* **WHAT TO DO**:
Word for word, please restate the line containing "ATOM 186 C C" and all the lines that follow it to the end of the data.

SUPPLIED MATERIAL section start

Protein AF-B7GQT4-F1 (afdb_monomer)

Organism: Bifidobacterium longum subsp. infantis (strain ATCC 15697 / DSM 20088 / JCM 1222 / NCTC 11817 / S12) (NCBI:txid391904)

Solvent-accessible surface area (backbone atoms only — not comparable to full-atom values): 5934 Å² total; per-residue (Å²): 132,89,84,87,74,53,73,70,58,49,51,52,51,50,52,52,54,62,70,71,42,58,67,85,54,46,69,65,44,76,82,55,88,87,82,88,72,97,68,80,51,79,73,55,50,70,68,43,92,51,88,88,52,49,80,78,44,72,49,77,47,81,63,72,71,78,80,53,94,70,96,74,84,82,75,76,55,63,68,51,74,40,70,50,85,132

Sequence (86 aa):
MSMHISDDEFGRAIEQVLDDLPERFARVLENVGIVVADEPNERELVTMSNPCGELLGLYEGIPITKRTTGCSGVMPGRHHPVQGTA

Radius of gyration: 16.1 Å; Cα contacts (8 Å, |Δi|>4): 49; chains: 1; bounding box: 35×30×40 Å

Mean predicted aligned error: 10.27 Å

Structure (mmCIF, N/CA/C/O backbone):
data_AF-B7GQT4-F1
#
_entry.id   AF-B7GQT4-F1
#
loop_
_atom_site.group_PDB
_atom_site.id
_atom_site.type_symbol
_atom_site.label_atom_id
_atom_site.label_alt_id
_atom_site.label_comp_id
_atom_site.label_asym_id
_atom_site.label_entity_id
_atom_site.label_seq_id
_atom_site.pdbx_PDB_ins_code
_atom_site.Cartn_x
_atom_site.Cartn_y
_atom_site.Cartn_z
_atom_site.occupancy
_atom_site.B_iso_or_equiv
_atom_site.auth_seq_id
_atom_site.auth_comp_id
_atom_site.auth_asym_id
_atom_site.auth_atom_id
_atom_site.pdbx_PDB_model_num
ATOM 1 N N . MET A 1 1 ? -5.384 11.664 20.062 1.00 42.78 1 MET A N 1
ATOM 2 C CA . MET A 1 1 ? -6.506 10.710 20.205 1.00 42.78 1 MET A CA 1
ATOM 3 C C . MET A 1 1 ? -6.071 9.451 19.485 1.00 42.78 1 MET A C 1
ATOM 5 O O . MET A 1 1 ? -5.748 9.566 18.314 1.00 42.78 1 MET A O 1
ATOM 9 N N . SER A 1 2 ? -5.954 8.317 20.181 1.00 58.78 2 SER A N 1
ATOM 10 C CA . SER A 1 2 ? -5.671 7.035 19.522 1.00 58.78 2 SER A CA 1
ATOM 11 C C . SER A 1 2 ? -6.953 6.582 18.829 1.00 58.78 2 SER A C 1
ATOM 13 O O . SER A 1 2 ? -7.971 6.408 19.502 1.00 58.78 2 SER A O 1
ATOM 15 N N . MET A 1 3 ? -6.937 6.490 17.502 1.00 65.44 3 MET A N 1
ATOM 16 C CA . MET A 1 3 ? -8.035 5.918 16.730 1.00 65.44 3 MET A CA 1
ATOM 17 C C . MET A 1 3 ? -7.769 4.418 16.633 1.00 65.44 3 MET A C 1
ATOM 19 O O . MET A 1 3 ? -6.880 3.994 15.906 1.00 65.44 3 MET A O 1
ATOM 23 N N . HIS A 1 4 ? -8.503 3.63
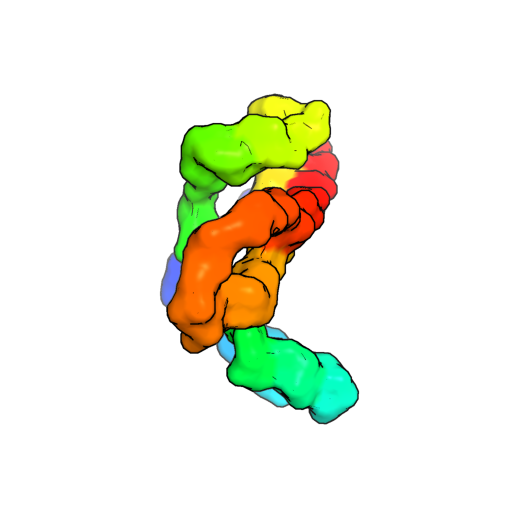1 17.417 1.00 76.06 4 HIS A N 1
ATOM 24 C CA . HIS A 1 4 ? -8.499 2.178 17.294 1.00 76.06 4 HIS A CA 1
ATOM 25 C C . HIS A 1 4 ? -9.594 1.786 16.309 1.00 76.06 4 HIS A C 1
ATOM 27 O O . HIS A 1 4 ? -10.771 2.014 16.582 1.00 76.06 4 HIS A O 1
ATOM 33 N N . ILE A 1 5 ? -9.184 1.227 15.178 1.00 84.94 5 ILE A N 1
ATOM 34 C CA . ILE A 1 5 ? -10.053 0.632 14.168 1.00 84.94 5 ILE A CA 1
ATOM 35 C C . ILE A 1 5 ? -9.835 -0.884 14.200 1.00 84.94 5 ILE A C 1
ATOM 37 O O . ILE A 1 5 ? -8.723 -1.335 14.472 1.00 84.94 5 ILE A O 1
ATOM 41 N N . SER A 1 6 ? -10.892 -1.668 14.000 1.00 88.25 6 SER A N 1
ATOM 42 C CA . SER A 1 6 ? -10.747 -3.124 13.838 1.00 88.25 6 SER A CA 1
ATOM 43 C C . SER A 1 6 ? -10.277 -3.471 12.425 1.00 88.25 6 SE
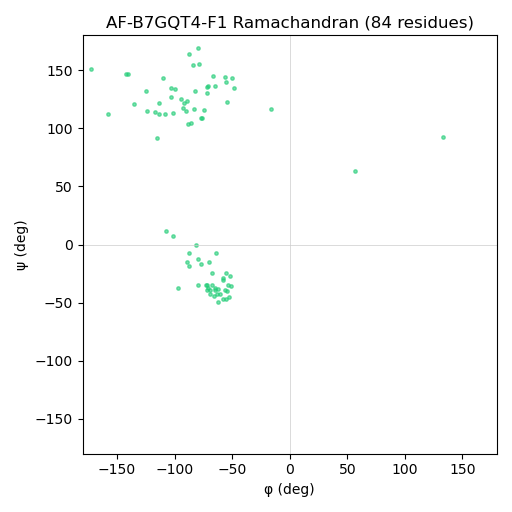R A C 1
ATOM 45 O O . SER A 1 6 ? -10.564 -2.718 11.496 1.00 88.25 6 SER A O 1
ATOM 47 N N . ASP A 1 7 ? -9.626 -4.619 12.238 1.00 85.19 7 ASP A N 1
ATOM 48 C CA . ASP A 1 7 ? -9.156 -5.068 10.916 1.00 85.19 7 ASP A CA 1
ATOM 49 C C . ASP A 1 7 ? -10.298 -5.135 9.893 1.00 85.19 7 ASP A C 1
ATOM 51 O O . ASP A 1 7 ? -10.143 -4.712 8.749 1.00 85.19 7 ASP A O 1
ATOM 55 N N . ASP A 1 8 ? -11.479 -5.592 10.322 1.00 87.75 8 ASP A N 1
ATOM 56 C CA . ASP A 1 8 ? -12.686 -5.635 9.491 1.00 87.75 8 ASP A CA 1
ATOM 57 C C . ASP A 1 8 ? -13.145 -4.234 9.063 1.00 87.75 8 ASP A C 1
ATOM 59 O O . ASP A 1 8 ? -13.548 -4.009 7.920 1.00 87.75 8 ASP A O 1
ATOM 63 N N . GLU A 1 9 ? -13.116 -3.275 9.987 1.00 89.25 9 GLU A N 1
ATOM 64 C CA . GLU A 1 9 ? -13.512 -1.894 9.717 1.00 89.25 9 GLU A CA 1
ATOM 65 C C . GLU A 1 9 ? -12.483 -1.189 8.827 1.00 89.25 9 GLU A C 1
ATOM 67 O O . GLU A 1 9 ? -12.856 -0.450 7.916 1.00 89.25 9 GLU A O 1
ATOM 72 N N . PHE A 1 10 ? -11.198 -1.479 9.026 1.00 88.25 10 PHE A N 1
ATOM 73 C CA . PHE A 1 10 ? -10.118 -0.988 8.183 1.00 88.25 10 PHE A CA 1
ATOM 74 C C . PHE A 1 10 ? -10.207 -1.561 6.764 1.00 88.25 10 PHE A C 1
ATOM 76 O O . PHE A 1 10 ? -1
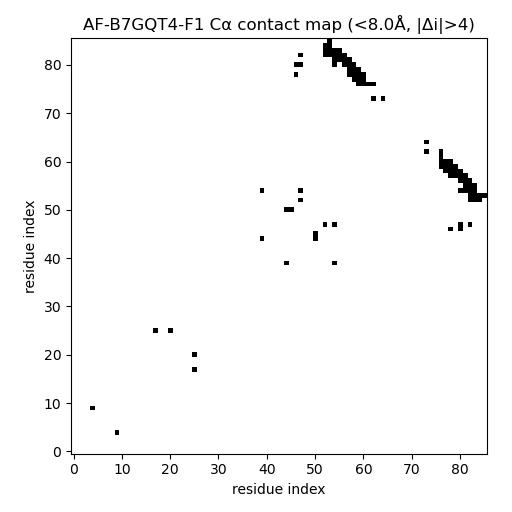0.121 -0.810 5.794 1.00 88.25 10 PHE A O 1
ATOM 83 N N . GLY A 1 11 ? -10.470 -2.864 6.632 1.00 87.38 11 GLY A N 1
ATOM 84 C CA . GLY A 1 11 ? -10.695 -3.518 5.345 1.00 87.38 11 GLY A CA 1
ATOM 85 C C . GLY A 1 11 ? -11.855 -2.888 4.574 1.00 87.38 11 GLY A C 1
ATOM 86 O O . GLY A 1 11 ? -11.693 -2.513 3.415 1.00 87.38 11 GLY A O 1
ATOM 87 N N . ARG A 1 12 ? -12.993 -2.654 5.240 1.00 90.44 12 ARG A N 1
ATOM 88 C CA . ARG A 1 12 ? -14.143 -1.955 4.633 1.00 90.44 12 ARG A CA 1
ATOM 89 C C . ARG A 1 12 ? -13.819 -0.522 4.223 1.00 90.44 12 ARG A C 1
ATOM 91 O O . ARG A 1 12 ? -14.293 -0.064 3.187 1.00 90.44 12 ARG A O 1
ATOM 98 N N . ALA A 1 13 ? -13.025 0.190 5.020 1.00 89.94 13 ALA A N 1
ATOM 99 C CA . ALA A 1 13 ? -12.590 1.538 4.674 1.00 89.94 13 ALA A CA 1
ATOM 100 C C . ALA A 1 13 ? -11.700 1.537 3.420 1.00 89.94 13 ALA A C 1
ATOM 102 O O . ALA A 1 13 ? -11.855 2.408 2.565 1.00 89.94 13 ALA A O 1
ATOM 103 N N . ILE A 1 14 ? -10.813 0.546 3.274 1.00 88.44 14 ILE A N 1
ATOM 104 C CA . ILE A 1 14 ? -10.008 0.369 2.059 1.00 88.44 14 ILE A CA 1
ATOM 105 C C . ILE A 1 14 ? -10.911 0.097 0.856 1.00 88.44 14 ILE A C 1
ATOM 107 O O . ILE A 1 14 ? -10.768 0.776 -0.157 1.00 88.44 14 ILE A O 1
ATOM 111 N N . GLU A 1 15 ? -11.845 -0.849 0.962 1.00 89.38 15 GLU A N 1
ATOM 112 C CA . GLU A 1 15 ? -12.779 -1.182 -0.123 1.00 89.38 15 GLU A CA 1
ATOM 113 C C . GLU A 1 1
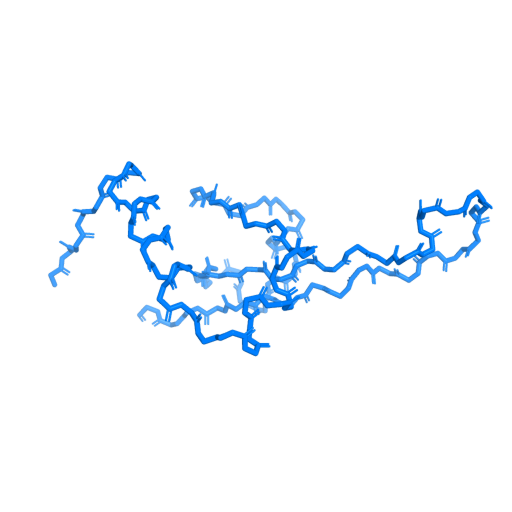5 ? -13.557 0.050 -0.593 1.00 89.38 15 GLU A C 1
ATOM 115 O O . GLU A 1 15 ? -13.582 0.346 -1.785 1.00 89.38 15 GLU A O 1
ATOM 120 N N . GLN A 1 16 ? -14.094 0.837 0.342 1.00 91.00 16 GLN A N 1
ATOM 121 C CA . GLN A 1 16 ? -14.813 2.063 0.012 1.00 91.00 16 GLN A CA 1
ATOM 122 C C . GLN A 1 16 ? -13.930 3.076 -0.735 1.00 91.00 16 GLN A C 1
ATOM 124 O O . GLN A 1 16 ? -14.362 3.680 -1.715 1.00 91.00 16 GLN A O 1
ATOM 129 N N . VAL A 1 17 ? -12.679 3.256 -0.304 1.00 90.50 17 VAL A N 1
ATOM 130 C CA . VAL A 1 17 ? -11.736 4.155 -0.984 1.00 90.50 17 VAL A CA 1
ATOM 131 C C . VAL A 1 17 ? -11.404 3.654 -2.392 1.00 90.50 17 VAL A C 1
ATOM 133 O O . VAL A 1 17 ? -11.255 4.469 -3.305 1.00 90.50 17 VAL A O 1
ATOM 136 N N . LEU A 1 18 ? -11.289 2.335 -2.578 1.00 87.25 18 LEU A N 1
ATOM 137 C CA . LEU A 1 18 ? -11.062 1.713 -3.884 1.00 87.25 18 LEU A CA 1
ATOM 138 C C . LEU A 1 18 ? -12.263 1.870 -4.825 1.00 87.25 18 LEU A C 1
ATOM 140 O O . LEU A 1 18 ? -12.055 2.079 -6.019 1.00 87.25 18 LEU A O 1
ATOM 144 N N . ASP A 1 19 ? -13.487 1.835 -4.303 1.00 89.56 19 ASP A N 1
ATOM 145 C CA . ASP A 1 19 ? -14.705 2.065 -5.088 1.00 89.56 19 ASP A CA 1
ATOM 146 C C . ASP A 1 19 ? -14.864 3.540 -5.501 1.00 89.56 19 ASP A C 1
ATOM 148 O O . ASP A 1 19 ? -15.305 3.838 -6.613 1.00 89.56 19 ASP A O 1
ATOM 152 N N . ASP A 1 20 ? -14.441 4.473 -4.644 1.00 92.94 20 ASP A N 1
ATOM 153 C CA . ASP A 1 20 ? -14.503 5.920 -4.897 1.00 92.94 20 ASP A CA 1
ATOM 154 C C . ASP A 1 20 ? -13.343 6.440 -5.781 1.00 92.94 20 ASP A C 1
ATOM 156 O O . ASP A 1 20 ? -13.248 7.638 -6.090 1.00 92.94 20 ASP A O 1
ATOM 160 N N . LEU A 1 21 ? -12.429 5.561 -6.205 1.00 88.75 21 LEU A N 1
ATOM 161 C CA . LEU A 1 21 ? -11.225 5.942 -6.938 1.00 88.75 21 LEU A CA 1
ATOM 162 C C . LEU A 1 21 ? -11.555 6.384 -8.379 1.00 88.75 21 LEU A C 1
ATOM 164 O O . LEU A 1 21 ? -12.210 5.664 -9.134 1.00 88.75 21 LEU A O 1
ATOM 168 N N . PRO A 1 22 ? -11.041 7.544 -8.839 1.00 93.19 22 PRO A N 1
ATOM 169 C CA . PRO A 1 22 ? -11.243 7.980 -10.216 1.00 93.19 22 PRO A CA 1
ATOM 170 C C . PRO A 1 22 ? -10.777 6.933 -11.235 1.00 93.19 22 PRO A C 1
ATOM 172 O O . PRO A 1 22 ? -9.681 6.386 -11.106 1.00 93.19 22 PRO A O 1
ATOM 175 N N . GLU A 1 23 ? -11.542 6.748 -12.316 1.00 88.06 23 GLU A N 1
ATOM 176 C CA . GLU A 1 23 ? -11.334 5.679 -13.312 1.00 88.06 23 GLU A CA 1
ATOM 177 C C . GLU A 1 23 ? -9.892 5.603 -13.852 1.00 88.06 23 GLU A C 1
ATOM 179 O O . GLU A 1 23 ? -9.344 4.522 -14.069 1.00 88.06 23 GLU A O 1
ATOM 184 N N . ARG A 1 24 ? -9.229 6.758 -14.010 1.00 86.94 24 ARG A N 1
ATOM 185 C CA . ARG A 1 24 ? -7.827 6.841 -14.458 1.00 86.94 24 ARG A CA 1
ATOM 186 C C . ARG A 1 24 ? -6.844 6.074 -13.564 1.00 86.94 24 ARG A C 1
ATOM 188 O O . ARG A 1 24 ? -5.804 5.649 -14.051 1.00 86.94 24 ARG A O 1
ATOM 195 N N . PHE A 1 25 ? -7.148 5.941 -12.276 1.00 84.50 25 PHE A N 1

SUPPLIED MATERIAL section end

* **PROBLEM SOLUTION**:
ATOM 186 C C . ARG A 1 24 ? -6.844 6.074 -13.564 1.00 86.94 24 ARG A C 1
ATOM 188 O O . ARG A 1 24 ? -5.804 5.649 -14.051 1.00 86.94 24 ARG A O 1
ATOM 195 N N . PHE A 1 25 ? -7.148 5.941 -12.276 1.00 84.50 25 PHE A N 1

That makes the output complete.